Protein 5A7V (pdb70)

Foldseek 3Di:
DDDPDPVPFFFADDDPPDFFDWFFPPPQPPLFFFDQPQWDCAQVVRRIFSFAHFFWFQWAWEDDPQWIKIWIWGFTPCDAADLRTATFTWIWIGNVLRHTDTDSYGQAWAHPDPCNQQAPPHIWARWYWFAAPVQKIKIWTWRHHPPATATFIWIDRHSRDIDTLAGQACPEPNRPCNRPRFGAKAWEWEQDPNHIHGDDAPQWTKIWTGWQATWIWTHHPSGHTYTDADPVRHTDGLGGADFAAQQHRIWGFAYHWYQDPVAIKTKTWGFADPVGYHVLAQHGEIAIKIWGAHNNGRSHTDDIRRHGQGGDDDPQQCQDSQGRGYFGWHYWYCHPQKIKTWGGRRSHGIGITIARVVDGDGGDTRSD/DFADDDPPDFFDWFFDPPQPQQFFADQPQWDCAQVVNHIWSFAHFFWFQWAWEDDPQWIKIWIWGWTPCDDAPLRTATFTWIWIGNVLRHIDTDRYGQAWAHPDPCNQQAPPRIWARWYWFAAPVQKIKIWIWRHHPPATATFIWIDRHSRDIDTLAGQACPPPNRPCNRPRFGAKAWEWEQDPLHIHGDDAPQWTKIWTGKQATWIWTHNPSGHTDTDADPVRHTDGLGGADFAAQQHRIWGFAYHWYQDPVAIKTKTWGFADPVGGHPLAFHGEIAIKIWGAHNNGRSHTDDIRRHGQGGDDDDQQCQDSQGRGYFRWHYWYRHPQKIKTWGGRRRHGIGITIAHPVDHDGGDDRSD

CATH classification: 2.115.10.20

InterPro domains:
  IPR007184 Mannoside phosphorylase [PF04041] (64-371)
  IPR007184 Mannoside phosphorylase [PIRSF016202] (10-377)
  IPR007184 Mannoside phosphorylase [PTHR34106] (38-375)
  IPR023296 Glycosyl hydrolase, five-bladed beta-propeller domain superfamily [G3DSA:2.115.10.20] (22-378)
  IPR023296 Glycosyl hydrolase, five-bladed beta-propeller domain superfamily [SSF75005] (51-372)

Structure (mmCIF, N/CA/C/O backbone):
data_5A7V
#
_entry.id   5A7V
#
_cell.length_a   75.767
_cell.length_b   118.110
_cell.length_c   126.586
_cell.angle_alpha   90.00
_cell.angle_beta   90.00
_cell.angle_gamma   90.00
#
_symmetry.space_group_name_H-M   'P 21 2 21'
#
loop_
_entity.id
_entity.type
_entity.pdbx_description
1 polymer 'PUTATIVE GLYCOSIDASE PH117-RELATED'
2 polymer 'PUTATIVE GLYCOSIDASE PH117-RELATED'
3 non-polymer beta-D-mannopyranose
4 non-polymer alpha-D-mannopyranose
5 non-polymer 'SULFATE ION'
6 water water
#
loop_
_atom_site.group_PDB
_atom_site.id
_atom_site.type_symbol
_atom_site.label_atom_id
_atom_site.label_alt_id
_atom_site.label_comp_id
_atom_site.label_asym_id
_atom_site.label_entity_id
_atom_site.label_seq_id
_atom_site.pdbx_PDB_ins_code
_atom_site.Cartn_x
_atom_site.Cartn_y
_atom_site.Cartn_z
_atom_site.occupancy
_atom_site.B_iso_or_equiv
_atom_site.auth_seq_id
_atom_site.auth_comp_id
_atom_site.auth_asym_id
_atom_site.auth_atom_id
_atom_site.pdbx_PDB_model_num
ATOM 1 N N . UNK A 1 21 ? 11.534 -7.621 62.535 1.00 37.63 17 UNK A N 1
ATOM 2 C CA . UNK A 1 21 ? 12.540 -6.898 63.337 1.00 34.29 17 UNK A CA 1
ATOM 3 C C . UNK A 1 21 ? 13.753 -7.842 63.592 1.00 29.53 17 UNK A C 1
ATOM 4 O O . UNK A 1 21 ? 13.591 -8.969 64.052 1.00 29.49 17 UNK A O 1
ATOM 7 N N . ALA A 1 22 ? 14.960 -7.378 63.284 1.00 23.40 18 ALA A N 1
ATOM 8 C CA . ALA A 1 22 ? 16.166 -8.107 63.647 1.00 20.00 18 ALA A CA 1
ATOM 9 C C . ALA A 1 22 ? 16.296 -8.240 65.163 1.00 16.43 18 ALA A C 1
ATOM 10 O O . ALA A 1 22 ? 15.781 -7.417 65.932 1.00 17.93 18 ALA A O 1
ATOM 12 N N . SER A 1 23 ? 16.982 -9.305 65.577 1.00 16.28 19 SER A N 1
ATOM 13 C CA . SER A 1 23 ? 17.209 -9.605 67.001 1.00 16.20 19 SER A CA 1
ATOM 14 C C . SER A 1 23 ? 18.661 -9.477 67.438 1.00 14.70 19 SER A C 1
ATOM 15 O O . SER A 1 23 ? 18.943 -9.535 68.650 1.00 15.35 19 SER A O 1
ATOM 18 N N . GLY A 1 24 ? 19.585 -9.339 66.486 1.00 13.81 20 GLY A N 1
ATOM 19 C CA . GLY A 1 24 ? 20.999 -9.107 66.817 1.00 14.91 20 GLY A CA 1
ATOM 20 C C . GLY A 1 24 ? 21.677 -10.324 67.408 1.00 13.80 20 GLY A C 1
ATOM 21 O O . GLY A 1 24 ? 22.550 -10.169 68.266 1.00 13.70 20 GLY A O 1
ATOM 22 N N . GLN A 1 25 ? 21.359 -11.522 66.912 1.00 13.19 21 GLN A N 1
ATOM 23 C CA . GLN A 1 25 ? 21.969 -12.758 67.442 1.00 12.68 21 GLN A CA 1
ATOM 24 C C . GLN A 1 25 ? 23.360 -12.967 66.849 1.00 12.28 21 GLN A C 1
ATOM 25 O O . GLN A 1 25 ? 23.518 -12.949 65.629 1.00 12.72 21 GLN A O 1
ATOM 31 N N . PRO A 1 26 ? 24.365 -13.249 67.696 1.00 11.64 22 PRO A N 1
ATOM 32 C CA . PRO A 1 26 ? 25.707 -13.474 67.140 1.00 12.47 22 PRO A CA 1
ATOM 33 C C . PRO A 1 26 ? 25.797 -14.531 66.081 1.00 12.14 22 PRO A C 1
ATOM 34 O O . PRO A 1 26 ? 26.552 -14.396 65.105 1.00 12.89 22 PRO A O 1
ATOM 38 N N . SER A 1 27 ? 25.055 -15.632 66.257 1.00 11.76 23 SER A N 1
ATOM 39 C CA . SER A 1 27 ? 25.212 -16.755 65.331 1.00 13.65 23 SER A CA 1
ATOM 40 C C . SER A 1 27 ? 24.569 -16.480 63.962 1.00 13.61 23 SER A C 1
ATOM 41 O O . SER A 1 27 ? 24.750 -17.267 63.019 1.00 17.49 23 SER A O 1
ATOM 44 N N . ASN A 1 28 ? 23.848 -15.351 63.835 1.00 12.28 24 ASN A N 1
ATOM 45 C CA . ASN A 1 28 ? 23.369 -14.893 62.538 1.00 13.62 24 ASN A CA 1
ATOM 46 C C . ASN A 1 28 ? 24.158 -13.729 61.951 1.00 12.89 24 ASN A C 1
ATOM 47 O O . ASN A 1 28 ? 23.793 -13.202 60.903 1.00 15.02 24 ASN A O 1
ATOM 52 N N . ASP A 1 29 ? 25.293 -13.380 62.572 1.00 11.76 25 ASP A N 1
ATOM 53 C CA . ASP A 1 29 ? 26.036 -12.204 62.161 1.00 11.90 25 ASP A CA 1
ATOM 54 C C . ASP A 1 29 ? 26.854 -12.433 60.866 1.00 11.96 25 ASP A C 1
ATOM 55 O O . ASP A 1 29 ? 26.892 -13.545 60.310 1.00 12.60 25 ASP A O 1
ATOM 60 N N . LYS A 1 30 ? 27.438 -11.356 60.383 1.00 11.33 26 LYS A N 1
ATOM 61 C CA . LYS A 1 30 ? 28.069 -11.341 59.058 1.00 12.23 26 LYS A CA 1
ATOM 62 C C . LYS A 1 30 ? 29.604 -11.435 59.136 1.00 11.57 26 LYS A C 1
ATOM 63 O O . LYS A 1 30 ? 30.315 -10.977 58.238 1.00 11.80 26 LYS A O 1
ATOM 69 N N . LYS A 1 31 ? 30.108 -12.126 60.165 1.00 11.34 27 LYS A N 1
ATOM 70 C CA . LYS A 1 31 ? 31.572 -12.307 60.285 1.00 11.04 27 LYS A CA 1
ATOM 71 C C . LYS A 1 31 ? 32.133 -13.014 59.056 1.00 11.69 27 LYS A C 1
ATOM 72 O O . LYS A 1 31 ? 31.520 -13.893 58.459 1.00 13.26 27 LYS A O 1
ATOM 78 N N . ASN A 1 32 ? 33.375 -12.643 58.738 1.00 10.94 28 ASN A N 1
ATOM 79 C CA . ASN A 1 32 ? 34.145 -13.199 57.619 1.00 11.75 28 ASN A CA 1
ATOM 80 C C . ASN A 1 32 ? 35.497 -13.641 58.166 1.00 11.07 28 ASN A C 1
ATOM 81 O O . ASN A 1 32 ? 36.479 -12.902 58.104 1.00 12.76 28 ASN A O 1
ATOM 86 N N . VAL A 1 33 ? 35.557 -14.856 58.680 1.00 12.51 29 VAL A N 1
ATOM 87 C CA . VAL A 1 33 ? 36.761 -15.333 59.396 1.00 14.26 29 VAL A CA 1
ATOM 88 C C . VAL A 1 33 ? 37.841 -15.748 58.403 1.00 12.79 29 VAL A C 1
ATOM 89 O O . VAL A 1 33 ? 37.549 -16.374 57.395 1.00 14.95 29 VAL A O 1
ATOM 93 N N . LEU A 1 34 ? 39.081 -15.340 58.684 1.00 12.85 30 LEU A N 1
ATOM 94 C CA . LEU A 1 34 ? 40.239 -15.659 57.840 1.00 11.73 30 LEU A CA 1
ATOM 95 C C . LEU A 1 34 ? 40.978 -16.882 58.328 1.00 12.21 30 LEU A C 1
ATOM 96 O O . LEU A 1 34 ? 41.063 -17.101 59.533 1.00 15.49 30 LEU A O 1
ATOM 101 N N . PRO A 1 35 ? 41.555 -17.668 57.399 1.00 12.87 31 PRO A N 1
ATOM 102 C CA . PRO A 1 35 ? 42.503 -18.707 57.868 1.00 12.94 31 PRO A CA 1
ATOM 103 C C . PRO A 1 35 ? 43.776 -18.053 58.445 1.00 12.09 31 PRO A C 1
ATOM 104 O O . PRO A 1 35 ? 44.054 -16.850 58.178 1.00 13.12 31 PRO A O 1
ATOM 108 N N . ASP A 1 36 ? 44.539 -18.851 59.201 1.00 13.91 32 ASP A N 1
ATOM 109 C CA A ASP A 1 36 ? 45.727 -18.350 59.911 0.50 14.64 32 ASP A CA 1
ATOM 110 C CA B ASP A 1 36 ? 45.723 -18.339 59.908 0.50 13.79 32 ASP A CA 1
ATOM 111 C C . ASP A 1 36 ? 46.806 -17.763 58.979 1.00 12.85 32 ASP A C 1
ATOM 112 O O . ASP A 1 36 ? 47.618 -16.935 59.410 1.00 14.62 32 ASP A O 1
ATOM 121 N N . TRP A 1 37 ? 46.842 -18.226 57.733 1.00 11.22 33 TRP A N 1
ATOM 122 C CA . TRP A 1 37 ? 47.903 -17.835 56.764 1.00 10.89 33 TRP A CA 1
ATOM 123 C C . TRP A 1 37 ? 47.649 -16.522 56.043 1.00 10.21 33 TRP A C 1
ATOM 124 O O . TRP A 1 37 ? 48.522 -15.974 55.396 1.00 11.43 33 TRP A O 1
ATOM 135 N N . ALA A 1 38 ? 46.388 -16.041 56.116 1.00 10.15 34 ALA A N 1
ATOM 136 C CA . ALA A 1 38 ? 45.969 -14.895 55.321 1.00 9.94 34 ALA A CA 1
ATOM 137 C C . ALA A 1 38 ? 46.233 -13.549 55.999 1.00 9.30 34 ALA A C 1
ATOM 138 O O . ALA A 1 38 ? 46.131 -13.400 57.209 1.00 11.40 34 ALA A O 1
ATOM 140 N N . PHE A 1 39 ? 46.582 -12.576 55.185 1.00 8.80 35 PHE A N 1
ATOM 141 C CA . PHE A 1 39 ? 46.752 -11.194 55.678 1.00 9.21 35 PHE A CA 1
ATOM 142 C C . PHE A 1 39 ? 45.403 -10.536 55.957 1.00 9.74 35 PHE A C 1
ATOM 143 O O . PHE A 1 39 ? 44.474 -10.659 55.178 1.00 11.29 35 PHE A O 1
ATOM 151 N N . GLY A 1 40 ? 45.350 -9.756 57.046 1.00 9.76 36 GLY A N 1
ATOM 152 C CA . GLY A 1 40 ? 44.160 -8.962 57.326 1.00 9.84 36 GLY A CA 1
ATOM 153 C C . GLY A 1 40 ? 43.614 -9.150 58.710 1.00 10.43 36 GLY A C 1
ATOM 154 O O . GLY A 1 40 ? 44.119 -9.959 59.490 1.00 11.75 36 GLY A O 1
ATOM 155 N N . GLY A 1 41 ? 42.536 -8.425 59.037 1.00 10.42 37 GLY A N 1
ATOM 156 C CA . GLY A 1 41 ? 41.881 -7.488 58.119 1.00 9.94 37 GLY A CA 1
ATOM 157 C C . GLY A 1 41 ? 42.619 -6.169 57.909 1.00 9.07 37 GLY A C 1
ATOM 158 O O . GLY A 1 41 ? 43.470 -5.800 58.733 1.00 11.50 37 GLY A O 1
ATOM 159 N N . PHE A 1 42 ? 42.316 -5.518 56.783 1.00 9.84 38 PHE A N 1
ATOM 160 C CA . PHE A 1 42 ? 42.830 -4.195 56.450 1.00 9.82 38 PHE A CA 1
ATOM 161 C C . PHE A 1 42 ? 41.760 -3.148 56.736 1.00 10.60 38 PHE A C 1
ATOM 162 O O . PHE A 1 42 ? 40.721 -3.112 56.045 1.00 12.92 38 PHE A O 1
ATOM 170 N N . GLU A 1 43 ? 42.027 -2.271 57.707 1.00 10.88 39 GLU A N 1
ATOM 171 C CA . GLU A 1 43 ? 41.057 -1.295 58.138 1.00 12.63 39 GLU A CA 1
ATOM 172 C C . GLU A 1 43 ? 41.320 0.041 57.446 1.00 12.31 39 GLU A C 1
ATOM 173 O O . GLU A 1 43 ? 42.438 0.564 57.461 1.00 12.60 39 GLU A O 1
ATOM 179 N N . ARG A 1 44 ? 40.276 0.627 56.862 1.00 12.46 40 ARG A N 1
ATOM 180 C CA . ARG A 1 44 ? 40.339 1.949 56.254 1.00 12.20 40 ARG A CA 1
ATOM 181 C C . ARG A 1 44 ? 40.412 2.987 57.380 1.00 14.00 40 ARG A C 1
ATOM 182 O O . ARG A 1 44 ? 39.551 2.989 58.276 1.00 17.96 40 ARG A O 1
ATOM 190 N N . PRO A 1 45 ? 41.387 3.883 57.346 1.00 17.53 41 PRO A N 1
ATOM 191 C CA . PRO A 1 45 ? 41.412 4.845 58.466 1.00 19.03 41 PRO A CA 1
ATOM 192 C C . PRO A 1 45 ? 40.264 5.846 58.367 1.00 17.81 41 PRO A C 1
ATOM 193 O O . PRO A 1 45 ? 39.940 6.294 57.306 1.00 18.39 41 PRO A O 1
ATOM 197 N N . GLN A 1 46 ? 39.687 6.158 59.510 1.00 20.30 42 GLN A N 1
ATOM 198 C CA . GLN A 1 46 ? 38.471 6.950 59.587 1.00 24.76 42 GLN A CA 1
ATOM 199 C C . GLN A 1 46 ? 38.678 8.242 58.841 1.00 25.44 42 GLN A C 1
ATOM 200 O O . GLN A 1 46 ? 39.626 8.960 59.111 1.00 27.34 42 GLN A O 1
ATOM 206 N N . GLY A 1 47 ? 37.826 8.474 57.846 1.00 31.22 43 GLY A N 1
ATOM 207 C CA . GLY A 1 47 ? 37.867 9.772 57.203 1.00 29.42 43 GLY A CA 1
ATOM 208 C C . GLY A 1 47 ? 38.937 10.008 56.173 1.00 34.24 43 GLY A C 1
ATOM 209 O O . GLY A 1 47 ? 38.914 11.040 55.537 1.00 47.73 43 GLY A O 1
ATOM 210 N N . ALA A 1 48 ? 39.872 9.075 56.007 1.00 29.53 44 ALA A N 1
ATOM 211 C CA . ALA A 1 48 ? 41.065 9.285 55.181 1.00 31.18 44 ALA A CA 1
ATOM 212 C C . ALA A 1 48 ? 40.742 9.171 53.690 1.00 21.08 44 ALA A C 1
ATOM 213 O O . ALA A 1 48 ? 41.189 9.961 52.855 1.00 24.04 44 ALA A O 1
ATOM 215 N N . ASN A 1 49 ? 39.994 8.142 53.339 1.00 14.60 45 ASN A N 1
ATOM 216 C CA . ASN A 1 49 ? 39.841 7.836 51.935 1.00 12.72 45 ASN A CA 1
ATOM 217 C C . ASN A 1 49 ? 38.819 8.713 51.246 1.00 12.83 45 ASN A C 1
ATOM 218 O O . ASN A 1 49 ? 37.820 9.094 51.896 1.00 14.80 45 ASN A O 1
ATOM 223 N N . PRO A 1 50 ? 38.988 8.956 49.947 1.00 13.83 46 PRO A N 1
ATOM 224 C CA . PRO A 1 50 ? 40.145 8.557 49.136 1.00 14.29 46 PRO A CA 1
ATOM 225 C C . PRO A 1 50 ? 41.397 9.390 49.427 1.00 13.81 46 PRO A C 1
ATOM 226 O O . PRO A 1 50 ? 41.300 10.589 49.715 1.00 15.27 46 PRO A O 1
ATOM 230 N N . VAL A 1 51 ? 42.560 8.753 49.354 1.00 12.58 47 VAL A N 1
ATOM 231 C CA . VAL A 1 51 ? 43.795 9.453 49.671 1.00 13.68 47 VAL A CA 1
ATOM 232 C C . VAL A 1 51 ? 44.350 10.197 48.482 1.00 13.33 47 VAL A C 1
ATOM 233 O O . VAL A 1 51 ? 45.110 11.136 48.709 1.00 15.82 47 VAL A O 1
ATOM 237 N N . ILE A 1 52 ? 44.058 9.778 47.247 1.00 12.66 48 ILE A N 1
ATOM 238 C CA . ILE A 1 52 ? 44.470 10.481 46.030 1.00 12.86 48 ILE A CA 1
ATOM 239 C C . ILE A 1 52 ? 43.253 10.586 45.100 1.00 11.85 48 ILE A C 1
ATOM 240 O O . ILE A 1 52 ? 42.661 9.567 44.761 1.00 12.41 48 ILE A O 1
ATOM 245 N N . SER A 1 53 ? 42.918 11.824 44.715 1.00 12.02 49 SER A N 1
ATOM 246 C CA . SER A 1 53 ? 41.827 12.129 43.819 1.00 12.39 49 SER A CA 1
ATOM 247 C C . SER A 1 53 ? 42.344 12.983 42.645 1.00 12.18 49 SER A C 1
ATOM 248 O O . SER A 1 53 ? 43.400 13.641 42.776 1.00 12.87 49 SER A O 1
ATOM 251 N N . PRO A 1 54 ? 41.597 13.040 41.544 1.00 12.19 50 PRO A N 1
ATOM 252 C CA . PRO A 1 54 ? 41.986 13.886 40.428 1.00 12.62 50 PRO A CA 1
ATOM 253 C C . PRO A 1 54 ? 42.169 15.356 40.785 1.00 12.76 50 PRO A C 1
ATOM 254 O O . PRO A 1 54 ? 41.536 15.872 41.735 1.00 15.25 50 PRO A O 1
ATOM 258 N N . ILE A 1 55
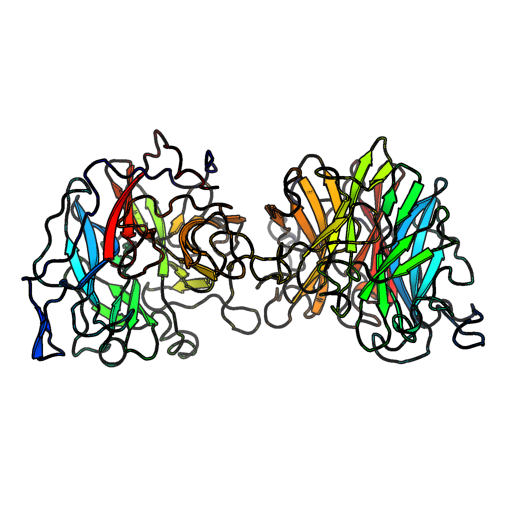 ? 43.060 16.008 40.054 1.00 13.88 51 ILE A N 1
ATOM 259 C CA . ILE A 1 55 ? 43.269 17.464 40.178 1.00 14.51 51 ILE A CA 1
ATOM 260 C C . ILE A 1 55 ? 43.140 18.014 38.770 1.00 14.92 51 ILE A C 1
ATOM 261 O O . ILE A 1 55 ? 43.762 17.559 37.830 1.00 15.11 51 ILE A O 1
ATOM 266 N N . GLU A 1 56 ? 42.307 19.041 38.677 1.00 17.02 52 GLU A N 1
ATOM 267 C CA A GLU A 1 56 ? 41.946 19.605 37.367 0.25 17.66 52 GLU A CA 1
ATOM 268 C CA B GLU A 1 56 ? 41.892 19.696 37.460 0.25 18.51 52 GLU A CA 1
ATOM 269 C CA C GLU A 1 56 ? 41.906 19.658 37.429 0.50 18.95 52 GLU A CA 1
ATOM 270 C C . GLU A 1 56 ? 43.010 20.511 36.772 1.00 18.95 52 GLU A C 1
ATOM 271 O O . GLU A 1 56 ? 43.207 20.463 35.549 1.00 21.81 52 GLU A O 1
ATOM 287 N N . ASN A 1 57 ? 43.732 21.273 37.594 1.00 17.60 53 ASN A N 1
ATOM 288 C CA . ASN A 1 57 ? 44.592 22.371 37.125 1.00 20.63 53 ASN A CA 1
ATOM 289 C C . ASN A 1 57 ? 46.044 22.036 36.840 1.00 20.14 53 ASN A C 1
ATOM 290 O O . ASN A 1 57 ? 46.755 22.891 36.339 1.00 21.49 53 ASN A O 1
ATOM 295 N N . THR A 1 58 ? 46.465 20.827 37.208 1.00 20.32 54 THR A N 1
ATOM 296 C CA . THR A 1 58 ? 47.864 20.479 37.030 1.00 16.26 54 THR A CA 1
ATOM 297 C C . THR A 1 58 ? 48.098 20.029 35.587 1.00 16.34 54 THR A C 1
ATOM 298 O O . THR A 1 58 ? 47.497 19.068 35.091 1.00 21.57 54 THR A O 1
ATOM 302 N N . LYS A 1 59 ? 48.983 20.703 34.900 1.00 17.95 55 LYS A N 1
ATOM 303 C CA . LYS A 1 59 ? 49.234 20.416 33.497 1.00 16.60 55 LYS A CA 1
ATOM 304 C C . LYS A 1 59 ? 50.650 19.836 33.340 1.00 16.59 55 LYS A C 1
ATOM 305 O O . LYS A 1 59 ? 51.533 20.078 34.162 1.00 21.98 55 LYS A O 1
ATOM 311 N N . PHE A 1 60 ? 50.814 19.107 32.255 1.00 15.01 56 PHE A N 1
ATOM 312 C CA . PHE A 1 60 ? 52.047 18.435 31.853 1.00 17.06 56 PHE A CA 1
ATOM 313 C C . PHE A 1 60 ? 52.251 18.696 30.389 1.00 15.70 56 PHE A C 1
ATOM 314 O O . PHE A 1 60 ? 51.321 18.484 29.614 1.00 15.81 56 PHE A O 1
ATOM 322 N N . TYR A 1 61 ? 53.478 19.065 29.969 1.00 14.25 57 TYR A N 1
ATOM 323 C CA . TYR A 1 61 ? 53.778 19.113 28.531 1.00 13.35 57 TYR A CA 1
ATOM 324 C C . TYR A 1 61 ? 54.043 17.695 28.052 1.00 13.35 57 TYR A C 1
ATOM 325 O O . TYR A 1 61 ? 55.087 17.100 28.370 1.00 13.58 57 TYR A O 1
ATOM 334 N N . CYS A 1 62 ? 53.107 17.130 27.317 1.00 12.38 58 CYS A N 1
ATOM 335 C CA . CYS A 1 62 ? 53.184 15.747 26.899 1.00 12.32 58 CYS A CA 1
ATOM 336 C C . CYS A 1 62 ? 54.157 15.703 25.715 1.00 12.91 58 CYS A C 1
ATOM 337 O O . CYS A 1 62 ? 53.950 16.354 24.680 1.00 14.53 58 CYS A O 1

- - -

◆ EXERCISE DIRECTIONS
Copy out the lines of the records above in which the string "hydrolase" appears.

◆ WRITTEN ANSWER
  IPR023296 Glycosyl hydrolase, five-bladed beta-propeller domain superfamily [G3DSA:2.115.10.20] (22-378)
  IPR023296 Glycosyl hydrolase, five-bladed beta-propeller domain superfamily [SSF75005] (51-372)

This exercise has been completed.